But sight-seeing can be hard on the feet and that’s where the boat trip comes in. The regular service of Navigazione Lago di Como steamboat company will take you around the lake, with stop-offs at Cernobbio, Moltrasio, Torno and Blevio. Cernobbio is a charming tourist resort on the shores of the lake and along its banks, there are some beautiful villas, including Villa d’Este and Villa Erba, Villa Bernasconi and Villa Pizzo. The two to see are Villa Erba and Villa d’Este, the former an architectural gem built at the end of the nineteenth century and today important as an exhibition centre, the latter now the famous luxury hotel of world renown.

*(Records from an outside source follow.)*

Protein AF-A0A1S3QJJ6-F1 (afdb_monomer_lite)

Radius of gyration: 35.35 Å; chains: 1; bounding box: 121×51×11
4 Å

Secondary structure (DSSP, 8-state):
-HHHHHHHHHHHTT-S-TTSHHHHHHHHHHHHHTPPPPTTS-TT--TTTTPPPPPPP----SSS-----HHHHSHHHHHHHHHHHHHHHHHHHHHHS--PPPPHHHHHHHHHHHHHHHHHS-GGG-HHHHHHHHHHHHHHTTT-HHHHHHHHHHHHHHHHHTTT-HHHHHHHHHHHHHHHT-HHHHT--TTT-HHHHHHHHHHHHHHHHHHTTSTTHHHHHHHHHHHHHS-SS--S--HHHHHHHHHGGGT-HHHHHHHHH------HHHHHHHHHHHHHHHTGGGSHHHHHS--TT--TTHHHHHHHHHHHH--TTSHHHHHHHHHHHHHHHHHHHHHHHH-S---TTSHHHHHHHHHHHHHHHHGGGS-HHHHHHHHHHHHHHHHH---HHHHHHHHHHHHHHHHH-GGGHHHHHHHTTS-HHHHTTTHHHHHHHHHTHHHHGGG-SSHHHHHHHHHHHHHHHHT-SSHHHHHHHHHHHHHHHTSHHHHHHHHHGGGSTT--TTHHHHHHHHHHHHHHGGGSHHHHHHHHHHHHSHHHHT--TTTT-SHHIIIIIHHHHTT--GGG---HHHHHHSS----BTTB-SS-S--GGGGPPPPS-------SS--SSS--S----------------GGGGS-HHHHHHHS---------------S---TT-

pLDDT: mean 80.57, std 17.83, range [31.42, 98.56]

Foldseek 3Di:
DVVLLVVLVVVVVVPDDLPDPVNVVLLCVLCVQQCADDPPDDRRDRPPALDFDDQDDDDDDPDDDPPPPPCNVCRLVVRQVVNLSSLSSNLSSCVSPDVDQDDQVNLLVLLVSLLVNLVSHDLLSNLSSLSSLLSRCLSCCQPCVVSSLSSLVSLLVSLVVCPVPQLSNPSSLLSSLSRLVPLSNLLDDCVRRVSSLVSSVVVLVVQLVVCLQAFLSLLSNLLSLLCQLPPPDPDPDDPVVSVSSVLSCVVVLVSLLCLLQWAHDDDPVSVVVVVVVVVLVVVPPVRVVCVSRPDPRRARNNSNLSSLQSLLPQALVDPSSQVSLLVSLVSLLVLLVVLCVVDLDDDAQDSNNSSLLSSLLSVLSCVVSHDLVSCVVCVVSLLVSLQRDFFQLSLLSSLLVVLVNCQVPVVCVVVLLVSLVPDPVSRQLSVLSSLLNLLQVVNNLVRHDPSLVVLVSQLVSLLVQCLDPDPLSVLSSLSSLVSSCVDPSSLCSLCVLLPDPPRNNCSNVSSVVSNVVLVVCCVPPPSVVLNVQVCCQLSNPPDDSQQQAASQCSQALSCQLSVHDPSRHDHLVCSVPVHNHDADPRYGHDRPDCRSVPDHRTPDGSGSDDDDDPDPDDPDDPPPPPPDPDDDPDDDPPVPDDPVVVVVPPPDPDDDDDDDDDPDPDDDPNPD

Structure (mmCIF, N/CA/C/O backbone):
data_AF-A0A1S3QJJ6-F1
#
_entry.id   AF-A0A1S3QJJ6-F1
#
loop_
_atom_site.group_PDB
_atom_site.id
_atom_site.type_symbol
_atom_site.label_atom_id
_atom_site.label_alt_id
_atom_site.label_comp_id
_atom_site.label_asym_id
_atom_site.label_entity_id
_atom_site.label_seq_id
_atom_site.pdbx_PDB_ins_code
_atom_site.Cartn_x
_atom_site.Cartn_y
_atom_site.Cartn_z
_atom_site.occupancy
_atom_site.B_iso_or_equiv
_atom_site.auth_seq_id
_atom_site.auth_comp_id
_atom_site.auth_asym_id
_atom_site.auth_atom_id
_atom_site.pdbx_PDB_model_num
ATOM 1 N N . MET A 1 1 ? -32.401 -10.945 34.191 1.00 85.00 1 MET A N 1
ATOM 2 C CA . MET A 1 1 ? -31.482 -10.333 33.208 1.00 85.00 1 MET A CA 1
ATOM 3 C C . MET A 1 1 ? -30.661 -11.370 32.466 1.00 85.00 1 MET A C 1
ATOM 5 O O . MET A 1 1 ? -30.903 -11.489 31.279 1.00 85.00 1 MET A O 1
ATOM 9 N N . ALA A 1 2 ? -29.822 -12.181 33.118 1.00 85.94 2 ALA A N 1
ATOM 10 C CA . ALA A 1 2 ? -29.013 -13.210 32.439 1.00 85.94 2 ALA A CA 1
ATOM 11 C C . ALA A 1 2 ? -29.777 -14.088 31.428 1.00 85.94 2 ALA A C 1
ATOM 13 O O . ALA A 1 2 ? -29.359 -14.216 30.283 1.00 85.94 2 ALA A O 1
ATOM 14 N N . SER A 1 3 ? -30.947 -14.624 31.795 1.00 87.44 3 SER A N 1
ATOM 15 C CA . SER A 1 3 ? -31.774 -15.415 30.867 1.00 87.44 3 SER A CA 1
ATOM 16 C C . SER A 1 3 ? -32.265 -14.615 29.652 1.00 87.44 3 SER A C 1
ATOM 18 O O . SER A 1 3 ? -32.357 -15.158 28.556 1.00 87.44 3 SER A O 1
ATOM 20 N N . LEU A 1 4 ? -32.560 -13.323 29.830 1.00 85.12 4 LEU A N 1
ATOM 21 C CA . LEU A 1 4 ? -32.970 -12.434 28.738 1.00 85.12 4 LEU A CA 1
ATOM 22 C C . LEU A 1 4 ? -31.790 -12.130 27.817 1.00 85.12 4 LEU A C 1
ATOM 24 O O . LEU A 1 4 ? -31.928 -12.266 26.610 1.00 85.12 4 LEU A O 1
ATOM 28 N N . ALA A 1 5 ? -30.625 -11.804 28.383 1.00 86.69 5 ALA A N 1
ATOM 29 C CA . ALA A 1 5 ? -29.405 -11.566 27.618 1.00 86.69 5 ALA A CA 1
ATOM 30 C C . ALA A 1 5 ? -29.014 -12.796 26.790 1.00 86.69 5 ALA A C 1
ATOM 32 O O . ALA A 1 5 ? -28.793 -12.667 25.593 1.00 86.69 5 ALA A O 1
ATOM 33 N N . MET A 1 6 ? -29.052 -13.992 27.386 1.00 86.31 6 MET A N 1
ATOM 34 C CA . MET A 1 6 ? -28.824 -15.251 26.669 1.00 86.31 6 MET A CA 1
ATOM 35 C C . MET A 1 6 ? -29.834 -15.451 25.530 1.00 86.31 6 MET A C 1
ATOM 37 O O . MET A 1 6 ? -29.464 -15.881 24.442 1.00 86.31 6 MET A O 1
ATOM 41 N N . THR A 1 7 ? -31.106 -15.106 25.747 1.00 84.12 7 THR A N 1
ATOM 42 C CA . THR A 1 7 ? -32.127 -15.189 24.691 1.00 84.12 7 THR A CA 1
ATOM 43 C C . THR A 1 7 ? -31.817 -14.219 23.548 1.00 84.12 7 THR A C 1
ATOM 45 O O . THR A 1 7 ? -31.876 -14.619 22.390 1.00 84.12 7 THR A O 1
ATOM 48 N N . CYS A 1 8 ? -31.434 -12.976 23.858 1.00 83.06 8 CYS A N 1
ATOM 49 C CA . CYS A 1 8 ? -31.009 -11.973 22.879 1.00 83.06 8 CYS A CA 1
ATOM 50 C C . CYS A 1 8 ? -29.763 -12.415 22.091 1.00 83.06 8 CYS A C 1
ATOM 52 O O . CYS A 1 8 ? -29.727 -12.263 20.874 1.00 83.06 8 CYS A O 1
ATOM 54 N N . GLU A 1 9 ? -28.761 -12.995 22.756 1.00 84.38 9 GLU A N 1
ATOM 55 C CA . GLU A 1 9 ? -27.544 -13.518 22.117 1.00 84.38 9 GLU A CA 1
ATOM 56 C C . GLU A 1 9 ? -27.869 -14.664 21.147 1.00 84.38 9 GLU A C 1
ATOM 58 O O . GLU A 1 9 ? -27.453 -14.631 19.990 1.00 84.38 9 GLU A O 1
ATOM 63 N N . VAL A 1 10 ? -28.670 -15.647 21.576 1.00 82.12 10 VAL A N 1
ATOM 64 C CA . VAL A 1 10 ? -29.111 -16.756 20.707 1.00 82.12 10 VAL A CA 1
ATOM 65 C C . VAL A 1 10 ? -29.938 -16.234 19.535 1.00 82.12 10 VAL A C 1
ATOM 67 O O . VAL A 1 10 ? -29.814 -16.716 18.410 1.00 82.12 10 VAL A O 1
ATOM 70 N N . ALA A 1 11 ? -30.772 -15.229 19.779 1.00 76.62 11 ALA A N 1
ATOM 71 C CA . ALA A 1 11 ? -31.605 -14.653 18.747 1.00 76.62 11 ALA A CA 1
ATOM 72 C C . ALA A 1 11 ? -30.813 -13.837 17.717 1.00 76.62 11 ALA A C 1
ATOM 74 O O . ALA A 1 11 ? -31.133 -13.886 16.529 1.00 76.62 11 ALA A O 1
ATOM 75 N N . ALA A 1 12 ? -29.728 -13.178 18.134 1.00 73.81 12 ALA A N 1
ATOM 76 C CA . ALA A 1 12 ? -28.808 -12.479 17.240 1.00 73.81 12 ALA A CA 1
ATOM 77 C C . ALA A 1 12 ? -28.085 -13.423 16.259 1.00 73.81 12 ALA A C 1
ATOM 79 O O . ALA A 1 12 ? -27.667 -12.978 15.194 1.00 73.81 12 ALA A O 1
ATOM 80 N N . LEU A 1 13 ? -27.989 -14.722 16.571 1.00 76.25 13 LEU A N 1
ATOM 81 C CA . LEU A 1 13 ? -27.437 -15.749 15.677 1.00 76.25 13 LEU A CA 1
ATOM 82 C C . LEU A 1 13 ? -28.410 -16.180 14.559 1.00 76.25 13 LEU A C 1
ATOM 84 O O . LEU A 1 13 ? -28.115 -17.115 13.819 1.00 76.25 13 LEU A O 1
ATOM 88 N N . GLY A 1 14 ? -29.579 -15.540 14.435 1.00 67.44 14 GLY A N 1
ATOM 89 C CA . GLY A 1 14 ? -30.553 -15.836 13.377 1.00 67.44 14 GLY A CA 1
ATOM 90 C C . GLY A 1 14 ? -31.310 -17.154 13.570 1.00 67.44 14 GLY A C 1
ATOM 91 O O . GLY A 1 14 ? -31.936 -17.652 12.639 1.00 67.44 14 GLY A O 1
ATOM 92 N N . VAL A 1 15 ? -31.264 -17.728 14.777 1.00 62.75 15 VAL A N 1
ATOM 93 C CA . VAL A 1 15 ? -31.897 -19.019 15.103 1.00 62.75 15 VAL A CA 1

But my favourite is always to head for the mountains where possible, and all along the lakes, this is very possible. In Como, the funicular railway that opened in 1894, is in Piazza De Gasperi and you can’t miss it. It is a red, half-timbered house with carved woodwork trimmings: once through the gate, you are faced with a platform with one of the steepest inclines I’ve ever seen.
The cable-car is listed as ‘unmanned’ but fear not, this just means that the operator doesn’t actually ride on the car but is still in control over the external engine that drives it. The Funicular ascends through a tunnel that gives way to an open line above ground. Halfway up you meet an identical car coming down.

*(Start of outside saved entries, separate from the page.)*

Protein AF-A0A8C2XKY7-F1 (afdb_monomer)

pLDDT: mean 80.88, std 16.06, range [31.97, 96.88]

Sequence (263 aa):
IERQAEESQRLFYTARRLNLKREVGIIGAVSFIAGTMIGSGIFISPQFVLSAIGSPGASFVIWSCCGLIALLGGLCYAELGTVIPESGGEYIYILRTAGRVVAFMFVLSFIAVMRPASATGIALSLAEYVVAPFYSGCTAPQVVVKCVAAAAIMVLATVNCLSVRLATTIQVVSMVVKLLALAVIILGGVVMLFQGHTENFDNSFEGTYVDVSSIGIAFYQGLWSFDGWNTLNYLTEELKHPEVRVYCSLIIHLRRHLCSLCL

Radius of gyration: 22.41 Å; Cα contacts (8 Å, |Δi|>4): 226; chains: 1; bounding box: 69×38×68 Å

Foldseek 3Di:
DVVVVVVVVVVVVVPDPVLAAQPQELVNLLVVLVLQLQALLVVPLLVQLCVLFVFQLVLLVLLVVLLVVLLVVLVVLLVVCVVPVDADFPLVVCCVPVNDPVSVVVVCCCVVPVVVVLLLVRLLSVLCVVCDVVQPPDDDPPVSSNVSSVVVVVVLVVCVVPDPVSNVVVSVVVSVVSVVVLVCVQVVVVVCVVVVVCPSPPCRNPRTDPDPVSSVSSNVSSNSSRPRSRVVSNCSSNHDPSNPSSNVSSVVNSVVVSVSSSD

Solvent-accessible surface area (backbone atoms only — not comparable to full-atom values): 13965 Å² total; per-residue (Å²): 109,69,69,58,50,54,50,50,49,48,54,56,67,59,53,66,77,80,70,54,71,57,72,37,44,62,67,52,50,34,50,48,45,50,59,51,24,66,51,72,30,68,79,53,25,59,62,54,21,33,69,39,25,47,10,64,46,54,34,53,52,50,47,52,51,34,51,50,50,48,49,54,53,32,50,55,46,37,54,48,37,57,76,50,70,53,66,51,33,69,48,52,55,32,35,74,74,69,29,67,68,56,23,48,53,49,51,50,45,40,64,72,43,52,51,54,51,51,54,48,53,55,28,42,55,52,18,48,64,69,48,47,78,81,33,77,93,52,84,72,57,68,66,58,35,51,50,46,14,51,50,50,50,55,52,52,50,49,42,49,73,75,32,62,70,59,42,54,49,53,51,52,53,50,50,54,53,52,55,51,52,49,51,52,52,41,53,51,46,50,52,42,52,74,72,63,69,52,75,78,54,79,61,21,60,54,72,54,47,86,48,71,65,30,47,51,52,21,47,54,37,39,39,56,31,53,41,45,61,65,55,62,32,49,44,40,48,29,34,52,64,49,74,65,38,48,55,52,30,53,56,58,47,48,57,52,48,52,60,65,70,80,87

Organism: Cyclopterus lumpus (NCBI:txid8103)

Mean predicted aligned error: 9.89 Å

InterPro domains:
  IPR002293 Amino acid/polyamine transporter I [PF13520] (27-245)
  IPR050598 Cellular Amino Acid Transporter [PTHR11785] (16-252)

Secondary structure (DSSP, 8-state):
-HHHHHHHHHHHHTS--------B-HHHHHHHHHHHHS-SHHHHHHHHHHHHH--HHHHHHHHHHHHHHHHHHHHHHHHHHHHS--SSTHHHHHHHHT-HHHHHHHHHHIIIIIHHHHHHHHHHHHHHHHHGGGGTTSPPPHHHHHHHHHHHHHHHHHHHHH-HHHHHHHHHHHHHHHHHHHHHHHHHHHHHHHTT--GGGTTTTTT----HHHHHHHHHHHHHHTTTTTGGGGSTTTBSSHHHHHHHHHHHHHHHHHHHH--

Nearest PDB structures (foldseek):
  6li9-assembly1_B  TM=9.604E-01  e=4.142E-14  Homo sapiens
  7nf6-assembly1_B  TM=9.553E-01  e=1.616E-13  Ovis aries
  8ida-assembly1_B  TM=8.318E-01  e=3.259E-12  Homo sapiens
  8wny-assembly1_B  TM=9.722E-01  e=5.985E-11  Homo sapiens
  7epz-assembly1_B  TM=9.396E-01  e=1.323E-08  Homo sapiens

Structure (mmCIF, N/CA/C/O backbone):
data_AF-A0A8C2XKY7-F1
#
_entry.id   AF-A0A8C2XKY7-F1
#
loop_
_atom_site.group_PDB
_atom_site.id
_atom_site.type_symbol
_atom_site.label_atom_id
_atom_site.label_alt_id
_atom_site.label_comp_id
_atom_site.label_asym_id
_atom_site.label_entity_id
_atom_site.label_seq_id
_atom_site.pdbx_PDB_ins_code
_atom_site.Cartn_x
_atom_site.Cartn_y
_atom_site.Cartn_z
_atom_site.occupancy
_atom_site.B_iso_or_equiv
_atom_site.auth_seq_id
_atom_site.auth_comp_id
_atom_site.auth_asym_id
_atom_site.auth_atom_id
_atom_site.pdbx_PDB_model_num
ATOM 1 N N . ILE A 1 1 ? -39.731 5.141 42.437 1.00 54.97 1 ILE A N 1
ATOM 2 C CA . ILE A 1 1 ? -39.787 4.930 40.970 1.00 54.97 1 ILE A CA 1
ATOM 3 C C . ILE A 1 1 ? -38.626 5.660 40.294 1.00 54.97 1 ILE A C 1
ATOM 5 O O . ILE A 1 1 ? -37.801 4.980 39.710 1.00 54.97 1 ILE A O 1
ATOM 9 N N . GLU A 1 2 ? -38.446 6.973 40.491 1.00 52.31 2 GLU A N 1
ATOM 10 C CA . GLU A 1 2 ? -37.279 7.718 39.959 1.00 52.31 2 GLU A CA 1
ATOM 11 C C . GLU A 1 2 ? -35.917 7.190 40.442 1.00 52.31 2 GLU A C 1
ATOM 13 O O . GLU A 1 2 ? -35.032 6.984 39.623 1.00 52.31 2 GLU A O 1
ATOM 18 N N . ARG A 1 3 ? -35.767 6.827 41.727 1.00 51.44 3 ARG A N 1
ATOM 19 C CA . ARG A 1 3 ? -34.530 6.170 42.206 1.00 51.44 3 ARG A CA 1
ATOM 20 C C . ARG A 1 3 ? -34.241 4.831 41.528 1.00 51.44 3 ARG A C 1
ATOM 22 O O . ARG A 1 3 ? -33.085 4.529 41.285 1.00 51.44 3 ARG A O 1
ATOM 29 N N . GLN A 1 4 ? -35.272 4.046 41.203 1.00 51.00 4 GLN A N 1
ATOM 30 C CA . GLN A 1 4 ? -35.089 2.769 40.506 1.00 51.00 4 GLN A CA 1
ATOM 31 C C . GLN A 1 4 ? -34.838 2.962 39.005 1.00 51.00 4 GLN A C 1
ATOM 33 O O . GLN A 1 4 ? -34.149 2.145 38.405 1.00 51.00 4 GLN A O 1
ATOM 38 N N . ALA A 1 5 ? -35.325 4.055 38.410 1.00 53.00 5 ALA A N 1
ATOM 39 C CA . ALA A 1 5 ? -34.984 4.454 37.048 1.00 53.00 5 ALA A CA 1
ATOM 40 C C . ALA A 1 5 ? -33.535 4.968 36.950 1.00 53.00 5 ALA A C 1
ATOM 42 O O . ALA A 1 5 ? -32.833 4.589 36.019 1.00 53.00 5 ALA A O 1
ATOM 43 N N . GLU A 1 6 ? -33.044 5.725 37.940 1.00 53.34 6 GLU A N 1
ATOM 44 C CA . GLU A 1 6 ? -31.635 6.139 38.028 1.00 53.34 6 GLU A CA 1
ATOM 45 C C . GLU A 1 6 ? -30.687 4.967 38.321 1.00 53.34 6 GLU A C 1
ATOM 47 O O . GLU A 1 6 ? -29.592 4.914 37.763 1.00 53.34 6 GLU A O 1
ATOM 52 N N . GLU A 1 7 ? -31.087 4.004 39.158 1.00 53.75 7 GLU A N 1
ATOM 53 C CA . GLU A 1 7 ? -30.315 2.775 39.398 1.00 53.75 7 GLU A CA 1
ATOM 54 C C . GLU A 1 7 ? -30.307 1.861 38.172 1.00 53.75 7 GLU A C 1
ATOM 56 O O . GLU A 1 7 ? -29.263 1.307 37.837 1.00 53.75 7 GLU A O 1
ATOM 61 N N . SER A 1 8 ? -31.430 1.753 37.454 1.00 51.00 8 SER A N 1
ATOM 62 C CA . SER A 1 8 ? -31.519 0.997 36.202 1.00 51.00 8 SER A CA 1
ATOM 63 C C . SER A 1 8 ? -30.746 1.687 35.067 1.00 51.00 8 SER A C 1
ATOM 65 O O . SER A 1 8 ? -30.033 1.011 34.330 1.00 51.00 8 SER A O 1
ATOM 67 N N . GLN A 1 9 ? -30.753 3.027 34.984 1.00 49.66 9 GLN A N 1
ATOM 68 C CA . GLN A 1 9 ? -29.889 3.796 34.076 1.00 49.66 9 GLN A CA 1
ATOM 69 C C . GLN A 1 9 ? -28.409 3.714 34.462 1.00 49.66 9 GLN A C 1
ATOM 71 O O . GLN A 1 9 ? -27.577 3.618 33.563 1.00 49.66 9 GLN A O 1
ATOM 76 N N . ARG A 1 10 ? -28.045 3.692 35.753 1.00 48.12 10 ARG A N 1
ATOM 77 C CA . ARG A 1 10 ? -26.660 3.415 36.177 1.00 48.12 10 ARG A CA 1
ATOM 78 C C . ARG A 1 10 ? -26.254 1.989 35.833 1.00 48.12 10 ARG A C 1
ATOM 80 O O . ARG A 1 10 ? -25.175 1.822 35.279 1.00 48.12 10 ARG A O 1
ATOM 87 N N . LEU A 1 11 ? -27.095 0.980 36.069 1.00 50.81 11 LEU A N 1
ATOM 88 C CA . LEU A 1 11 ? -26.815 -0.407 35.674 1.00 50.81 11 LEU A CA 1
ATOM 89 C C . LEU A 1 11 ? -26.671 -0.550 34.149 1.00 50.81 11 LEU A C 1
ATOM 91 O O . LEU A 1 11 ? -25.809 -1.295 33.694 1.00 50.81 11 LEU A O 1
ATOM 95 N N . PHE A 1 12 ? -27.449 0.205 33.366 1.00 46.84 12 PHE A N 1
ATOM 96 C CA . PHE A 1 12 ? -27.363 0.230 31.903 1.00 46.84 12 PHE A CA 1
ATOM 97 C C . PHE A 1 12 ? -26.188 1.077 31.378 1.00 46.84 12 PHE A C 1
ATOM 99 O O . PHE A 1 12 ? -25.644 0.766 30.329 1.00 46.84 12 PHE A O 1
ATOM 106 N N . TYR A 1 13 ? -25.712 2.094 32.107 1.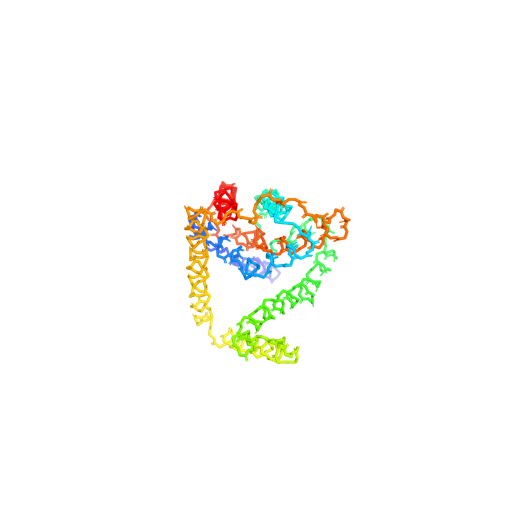00 43.41 13 TYR A N 1
ATOM 107 C CA . TYR A 1 13 ? -24.428 2.772 31.830 1.00 43.41 13 TYR A CA 1
ATOM 108 C C . TYR A 1 13 ? -23.217 1.951 32.293 1.00 43.41 13 TYR A C 1
ATOM 110 O O . TYR A 1 13 ? -22.125 2.077 31.744 1.00 43.41 13 TYR A O 1
ATOM 118 N N . THR A 1 14 ? -23.437 1.041 33.244 1.00 39.94 14 THR A N 1
ATOM 119 C CA . THR A 1 14 ? -22.590 -0.131 33.484 1.00 39.94 14 THR A CA 1
ATOM 120 C C . THR A 1 14 ? -22.904 -1.244 32.477 1.00 39.94 14 THR A C 1
ATOM 122 O O . THR A 1 14 ? -22.616 -2.411 32.737 1.00 39.94 14 THR A O 1
ATOM 125 N N . ALA A 1 15 ? -23.446 -0.912 31.293 1.00 43.59 15 ALA A N 1
ATOM 126 C CA . ALA A 1 15 ? -23.212 -1.688 30.087 1.00 43.59 15 ALA A CA 1
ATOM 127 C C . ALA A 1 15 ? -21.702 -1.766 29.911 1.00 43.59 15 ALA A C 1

The Liberty-style houses on top of the hill, 750 metres above Como, are mainly summer homes for wealthy families fleeing from the heat of north Italian cities. During the winter months, when a thick carpet of snow covers the mountains, there are few permanent residents. There is a restaurant, a café, and a souvenir shop but you won’t have come here to shop but to take in the views which are stunning. On a clear day you can see the lake, the city of Como and the outline of its historic centre, the antique Roman castrum, neighbouring towns Tavernola and Cernobbio, the Alps and the Brianza plain. In the mosaic of my photographs taken from 750 metres above the lake, (below) you can see the Duomo in the middle of the town, its copper copula now verdegrised, glinting in the sunlight.
Above mosaic of pictures taken from the viewpoint at Brunate.
Once you’ve admired the views and stocked up with water, there are quite a few hiking trails around Brunate. A popular one is a 30-minute walk to the Volta Lighthouse, and the trails are well sigh-posted.
On the return journey, you will find most people crowding the front cabins to take selfies as they make the steep descent. I think it’s better not to fight for space and just to enjoy the trip and the magnificent views.
And at the end of the day, I decided this was the most enjoyable thing I had done in Como – and that included the two ice-creams I’d had!
When Queen Victoria travelled to The Italian Lakes in 1879 it took four days to reach Lake Maggiore, where she stayed at the magnificent Villa Clara in Stresa. I visited the Lakes a few weeks ago and it took me just three hours from London to my hotel in the same town on Lake Maggiore.
The Queen had to journey from London to Portsmouth, then cross to Cherbourg by boat where she boarded the waiting 9-carriage Royal train, on to Paris for an overnight stop at the British Embassy before travelling to Stresa by yet another train. I flew from Heathrow, a two-hour trip over the Italian Alps, snow glinting in the early morning light, de-planed in Milan and then a quick one-hour run through to Stresa.
Once again, I think how lucky I am to live in this century.
The Italian Lakes didn’t become part of the Grand Tour until the 19th century. In the 17th and 18th centuries, this traditional trip to Europe was mainly a search for the roots of Western civilization through Greek and Roman remains, and the journey served as a rite of passage for the British nobility, landed gentry, and artists and literati who could find a sponsor. A few women managed it – usually widows of sufficient means.
In 2008, the New York Times described the Grand Tour as something that could last from several months to several years.
The Queen couldn’t spare such a long trip, and I couldn’t afford it.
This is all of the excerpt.